Foto: Hélio Beltrânio |
Há
coisas na vida que construímos sem usar as mãos e há tantas outras que
destruímos com a força das próprias mãos para sentir o peso do que se era e do
quanto se estava enrijecido e preso dentro de um molde. Por que, às vezes, a
vida parece estar retida em algum lugar que não sabemos dar nome? Eu dou nome
de corpo. Minha relação com meu corpo - e consequentemente com o corpo do outro
- entrou num processo de mudança, uma nova (re)visão. Não estou falando de
sexo, mas talvez esteja também. Não estou falando de quebra de paradigmas, mas
talvez esteja também.
Eu
não sabia onde a minha vida e a minha existência estavam represadas até
perceber que a superfície de mim - o corpo - não era tocada, acessada. É, eu
não sei fazer a dicotomia (ainda). Se me tocam o corpo, espero que esse toque
mergulhe também em minha existência penetrando todos os muros até encontrar a
minha alma.
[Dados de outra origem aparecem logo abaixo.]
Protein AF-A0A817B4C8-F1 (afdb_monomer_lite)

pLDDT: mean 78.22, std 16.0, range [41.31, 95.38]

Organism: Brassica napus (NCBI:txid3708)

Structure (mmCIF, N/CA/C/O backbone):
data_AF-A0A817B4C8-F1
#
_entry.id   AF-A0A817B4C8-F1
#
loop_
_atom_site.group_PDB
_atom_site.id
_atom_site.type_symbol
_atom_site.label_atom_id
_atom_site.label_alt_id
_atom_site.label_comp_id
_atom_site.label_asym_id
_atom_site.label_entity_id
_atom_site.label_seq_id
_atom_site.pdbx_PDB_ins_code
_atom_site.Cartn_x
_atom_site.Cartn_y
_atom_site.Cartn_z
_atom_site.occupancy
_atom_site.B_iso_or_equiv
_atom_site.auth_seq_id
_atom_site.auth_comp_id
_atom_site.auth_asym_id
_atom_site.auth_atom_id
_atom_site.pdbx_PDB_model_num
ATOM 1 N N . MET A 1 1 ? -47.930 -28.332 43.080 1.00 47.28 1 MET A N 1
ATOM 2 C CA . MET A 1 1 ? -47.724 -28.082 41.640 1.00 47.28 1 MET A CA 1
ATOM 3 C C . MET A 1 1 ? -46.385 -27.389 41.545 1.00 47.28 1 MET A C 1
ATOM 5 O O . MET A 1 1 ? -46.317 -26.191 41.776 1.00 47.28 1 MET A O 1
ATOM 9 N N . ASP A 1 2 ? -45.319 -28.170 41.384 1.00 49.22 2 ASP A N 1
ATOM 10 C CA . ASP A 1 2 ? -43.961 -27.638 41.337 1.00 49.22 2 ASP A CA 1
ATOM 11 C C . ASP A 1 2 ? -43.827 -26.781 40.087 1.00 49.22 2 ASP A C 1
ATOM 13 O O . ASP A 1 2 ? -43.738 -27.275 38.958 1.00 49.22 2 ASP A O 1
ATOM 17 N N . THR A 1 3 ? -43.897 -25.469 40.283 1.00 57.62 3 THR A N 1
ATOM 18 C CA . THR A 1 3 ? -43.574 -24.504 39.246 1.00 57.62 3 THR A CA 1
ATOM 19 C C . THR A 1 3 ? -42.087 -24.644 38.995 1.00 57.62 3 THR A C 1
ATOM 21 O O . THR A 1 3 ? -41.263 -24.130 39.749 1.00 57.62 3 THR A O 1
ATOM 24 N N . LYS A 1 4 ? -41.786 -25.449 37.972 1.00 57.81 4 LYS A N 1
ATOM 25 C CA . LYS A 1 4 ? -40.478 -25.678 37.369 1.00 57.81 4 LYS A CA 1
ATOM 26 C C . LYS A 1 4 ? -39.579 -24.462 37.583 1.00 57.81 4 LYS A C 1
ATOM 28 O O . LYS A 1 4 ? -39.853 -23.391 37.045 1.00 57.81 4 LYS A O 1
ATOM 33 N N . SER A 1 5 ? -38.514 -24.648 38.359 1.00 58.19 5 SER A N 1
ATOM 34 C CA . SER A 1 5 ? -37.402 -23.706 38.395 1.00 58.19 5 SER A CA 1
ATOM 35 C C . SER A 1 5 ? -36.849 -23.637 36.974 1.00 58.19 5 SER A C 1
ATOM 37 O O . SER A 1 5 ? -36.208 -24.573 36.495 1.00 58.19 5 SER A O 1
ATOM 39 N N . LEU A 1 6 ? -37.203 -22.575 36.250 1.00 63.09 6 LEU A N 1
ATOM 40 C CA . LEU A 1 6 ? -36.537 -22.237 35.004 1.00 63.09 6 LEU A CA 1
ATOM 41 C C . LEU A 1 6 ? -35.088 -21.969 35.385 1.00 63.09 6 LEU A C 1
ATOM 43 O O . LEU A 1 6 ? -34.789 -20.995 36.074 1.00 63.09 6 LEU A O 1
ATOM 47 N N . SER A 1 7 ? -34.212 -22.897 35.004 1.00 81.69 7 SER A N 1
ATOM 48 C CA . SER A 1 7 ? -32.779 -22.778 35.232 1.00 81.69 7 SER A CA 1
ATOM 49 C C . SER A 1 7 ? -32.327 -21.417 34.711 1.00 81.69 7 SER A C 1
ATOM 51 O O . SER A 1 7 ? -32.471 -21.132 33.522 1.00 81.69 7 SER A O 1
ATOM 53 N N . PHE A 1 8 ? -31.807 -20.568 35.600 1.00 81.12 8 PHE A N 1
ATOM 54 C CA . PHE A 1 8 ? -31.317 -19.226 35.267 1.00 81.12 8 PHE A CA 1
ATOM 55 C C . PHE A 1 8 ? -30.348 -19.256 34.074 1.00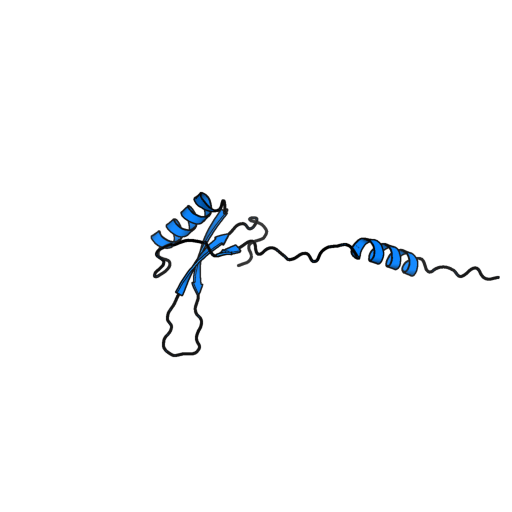 81.12 8 PHE A C 1
ATOM 57 O O . PHE A 1 8 ? -30.378 -18.381 33.212 1.00 81.12 8 PHE A O 1
ATOM 64 N N . PHE A 1 9 ? -29.562 -20.331 33.976 1.00 80.31 9 PHE A N 1
ATOM 65 C CA . PHE A 1 9 ? -28.665 -20.593 32.860 1.00 80.31 9 PHE A CA 1
ATOM 66 C C . PHE A 1 9 ? -29.400 -20.710 31.517 1.00 80.31 9 PHE A C 1
ATOM 68 O O . PHE A 1 9 ? -28.963 -20.127 30.532 1.00 80.31 9 PHE 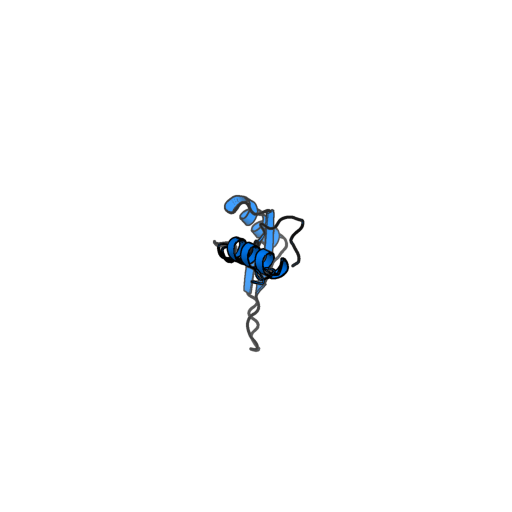A O 1
ATOM 75 N N . ALA A 1 10 ? -30.539 -21.407 31.473 1.00 85.44 10 ALA A N 1
ATOM 76 C CA . ALA A 1 10 ? -31.329 -21.559 30.251 1.00 85.44 10 ALA A CA 1
ATOM 77 C C . ALA A 1 10 ? -31.926 -20.221 29.793 1.00 85.44 10 ALA A C 1
ATOM 79 O O . ALA A 1 10 ? -31.913 -19.916 28.604 1.00 85.44 10 ALA A O 1
ATOM 80 N N . VAL A 1 11 ? -32.397 -19.398 30.734 1.00 88.62 11 VAL A N 1
ATOM 81 C CA . VAL A 1 11 ? -32.922 -18.058 30.426 1.00 88.62 11 VAL A CA 1
ATOM 82 C C . VAL A 1 11 ? -31.814 -17.159 29.875 1.00 88.62 11 VAL A C 1
ATOM 84 O O . VAL A 1 11 ? -32.003 -16.511 28.849 1.00 88.62 11 VAL A O 1
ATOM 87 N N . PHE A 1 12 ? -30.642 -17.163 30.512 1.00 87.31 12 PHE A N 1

Nós não somos mais tocados - nem tocamos - com o cuidado de quem
toca o sagrado. Não, eu não estou tentando construir um tabu ou reforçar paradigmas
religiosos. Para (vi)ver é preciso tocar. Se conhece e se vê mais com a ponta
dos dedos ou com as pupilas dilatadas ou no escuro onde o (br)eu não é o
limite.
Algumas
pessoas conhecem mais o próprio corpo na dor. Se dói é porque estou vivo. E
esse talvez seja só mais um clichê. Mas a dor pode nos desmembrar em muitos.
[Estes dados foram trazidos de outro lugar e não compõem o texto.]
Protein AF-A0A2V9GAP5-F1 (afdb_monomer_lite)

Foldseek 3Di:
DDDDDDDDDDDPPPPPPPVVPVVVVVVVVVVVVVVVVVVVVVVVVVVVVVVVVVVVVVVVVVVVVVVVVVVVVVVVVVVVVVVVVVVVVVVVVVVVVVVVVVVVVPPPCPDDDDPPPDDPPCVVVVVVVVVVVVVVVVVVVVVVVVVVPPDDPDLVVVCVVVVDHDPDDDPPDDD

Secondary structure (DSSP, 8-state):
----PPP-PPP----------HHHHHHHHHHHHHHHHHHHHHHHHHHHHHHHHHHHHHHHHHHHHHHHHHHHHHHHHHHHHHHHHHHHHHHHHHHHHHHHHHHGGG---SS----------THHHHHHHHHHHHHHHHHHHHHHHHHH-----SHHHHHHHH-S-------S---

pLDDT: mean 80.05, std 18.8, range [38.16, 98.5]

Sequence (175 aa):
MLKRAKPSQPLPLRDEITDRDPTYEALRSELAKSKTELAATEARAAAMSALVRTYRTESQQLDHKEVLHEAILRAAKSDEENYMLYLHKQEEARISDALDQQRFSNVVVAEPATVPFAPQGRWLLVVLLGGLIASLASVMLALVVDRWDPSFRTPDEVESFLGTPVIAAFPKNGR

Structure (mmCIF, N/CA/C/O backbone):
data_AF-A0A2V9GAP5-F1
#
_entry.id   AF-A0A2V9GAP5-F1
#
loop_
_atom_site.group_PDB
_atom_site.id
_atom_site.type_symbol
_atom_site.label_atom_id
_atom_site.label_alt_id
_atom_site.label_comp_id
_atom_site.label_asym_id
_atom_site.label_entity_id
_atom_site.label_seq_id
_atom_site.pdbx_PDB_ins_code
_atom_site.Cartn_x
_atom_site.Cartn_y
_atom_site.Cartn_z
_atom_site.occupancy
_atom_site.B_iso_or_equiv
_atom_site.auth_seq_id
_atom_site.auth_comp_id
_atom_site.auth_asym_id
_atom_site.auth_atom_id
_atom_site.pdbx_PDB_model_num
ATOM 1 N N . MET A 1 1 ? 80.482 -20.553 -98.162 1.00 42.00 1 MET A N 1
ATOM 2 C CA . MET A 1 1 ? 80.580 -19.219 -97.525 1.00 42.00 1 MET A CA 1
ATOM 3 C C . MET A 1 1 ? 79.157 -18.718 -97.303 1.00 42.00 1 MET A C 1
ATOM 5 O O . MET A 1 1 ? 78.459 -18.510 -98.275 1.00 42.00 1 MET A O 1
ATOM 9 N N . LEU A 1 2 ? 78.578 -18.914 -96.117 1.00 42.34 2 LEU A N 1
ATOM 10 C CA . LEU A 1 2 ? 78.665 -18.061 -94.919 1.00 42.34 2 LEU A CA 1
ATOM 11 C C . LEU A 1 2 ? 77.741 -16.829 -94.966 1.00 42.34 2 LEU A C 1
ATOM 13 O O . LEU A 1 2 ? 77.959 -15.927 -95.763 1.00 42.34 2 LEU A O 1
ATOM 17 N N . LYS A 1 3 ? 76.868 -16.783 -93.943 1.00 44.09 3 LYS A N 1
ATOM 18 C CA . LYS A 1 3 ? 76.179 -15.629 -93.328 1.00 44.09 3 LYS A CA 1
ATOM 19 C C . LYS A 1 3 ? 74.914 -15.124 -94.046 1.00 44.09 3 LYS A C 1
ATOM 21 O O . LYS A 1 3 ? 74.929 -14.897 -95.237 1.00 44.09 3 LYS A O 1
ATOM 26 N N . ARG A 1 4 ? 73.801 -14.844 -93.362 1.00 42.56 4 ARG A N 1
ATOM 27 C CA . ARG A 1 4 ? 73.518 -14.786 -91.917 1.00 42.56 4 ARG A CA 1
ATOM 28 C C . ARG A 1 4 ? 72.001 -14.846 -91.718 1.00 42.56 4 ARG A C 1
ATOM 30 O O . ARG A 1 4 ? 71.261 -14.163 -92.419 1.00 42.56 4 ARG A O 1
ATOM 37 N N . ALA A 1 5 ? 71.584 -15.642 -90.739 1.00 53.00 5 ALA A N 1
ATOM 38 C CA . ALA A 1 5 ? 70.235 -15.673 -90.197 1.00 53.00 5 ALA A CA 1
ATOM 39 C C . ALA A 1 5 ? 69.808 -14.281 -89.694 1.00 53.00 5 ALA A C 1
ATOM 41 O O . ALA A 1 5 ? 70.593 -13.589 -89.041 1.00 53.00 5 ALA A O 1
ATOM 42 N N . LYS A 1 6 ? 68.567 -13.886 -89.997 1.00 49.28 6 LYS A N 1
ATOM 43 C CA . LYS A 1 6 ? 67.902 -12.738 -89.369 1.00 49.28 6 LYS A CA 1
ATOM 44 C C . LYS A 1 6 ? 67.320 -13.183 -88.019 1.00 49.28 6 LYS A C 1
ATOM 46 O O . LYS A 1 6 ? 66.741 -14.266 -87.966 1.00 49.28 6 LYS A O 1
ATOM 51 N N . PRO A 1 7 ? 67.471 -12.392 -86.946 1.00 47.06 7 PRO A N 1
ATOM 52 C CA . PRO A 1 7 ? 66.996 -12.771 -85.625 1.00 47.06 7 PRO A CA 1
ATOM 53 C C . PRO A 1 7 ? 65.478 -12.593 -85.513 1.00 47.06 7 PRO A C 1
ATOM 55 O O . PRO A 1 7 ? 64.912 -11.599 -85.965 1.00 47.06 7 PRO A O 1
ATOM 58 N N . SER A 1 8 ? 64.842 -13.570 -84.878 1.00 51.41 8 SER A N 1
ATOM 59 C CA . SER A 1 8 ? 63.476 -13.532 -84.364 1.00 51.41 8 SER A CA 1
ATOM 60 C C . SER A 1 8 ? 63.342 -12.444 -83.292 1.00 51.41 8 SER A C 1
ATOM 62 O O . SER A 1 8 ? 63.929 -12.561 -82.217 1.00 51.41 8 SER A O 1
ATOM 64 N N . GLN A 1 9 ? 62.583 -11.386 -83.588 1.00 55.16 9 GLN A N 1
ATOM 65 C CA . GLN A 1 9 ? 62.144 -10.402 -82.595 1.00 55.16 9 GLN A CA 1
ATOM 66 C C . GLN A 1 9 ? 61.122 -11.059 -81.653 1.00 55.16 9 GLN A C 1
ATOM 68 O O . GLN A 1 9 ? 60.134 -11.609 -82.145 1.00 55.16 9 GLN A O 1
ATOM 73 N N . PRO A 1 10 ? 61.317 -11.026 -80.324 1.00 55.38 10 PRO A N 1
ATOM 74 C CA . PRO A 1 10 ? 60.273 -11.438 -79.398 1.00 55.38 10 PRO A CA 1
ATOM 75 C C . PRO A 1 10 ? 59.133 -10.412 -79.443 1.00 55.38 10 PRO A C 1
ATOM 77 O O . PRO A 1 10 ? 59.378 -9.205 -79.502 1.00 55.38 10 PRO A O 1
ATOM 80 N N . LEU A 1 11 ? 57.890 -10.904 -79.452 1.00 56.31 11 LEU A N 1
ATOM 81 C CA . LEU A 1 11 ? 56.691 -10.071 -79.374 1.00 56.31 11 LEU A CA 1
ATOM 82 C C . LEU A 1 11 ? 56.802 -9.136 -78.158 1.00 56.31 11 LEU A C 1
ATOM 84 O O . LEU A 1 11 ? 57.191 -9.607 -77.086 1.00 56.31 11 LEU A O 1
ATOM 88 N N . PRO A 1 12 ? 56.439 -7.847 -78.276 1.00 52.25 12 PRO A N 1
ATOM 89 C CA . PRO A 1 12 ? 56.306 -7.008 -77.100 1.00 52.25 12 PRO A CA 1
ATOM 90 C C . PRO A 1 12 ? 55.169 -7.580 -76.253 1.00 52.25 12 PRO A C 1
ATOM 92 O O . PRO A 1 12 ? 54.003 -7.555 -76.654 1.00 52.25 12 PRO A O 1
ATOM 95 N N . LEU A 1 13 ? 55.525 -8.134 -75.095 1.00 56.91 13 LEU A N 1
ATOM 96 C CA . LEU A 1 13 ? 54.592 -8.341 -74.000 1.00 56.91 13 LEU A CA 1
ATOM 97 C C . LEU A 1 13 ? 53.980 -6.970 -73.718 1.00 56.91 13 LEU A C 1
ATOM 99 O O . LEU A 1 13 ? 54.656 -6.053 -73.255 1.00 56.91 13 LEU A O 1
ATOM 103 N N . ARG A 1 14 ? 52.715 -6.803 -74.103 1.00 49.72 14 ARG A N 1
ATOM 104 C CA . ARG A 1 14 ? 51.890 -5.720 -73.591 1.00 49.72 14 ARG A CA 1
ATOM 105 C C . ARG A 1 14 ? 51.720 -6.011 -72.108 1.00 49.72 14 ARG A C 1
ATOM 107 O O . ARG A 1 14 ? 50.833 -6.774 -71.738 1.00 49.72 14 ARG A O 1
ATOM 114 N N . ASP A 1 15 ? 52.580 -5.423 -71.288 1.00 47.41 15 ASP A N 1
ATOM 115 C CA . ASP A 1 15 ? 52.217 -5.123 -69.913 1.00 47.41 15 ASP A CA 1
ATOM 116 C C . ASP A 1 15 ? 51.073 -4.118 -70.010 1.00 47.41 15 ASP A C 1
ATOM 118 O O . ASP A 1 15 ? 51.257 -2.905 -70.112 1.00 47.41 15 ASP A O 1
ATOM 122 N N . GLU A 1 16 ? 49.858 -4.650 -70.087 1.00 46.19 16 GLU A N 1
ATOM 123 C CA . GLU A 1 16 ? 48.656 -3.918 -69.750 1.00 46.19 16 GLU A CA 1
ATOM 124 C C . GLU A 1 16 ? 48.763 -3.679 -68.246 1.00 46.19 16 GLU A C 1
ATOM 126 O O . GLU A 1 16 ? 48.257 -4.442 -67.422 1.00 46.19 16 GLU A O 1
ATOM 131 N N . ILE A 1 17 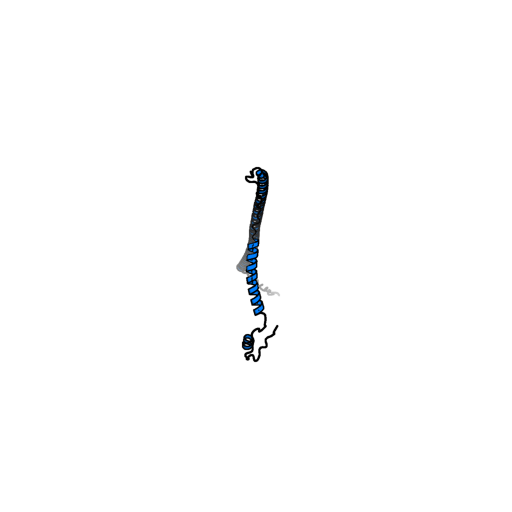? 49.533 -2.651 -67.883 1.00 52.22 17 ILE A N 1
ATOM 132 C CA . ILE A 1 17 ? 49.491 -2.072 -66.555 1.00 52.22 17 ILE A CA 1
ATOM 133 C C . ILE A 1 17 ? 48.059 -1.557 -66.462 1.00 52.22 17 ILE A C 1
ATOM 135 O O . ILE A 1 17 ? 47.737 -0.462 -66.919 1.00 52.22 17 ILE A O 1
ATOM 139 N N . THR A 1 18 ? 47.166 -2.411 -65.961 1.00 55.19 18 THR A N 1
ATOM 140 C CA . THR A 1 18 ? 45.928 -1.991 -65.323 1.00 55.19 18 THR A CA 1
ATOM 141 C C . THR A 1 18 ? 46.395 -1.136 -64.160 1.00 55.19 18 THR A C 1
ATOM 143 O O . THR A 1 18 ? 46.588 -1.619 -63.045 1.00 55.19 18 THR A O 1
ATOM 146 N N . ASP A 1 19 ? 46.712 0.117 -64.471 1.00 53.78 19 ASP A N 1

Mas você sabe onde dói? Às vezes a dor fica abafada no fundo do peito querendo
doer. E chamo isso de angústia. Uma dor que não consegue doer. Angústia, pra
mim, é alma represada, é não ter onde desaguar, é não ter onde vomitar quando
estou de ressaca, é uma ferida esquecida. O corpo diz tanto do que está imerso
dentro si. Mas, às vezes, nós ignoramos os sintomas e colocamos os demônios
para dormir em vez de exorcizá-los.
Eu
queria saber dançar com a mesma leveza de uma bailarina num palco. Solitária,
mas livre como uma borboleta batendo as asas. Eu queria fazer um ritual. Deitar
meu corpo sobre o altar do mundo, onde os corpos das abominações são
marginalizados e marcados como pecado, e deixar que a vida me toque mesmo
sabendo o quão violento seu toque pode ser. O que antecede a nudez? Quando nos
desnudamos estamos realmente nus? É dolorido aceitar a crueza que o outro nos
oferece. Sexo é um pedido de socorro, uma tentativa de não sucumbir. Orifícios
são saídas de emergência. Mas quem pode nos salvar de incêndio do que somos?
A
liberdade vez em quando me parece tão pesada. Talvez seja por isso que a alma
carece de um corpo para ser alma, para ser vida, para ser existência, para ser.
Parece que há sempre um limite e que nunca conseguiremos chegar no fundo.
Talvez seja nossa ânsia em sobreviver. Porque, depois de mergulhar, não se sabe
o que vai encontrar. Não sei se desaprendemos a amar. Pode ser medo. Medo de
morrer, porque o amor e a morte estão tão próximos que parecem ser um. Ontem eu
morri um pouco e me deixei morrer, mas não fui para a sepultura. Morri sobre
outro corpo, em outras pupilas, entre os lábios ávidos de outra pessoa. Não
quero uma língua que lamba apenas minha pele. Quero uma língua que se atreva a
lamber minha solidão até sorver o meu gosto. Quero a violência da delicadeza e
o peso da leveza. Quero dançar até meus demônios fugirem de mim. Quero ser mais
leve - mesmo carregando o mundo sobre os ombros.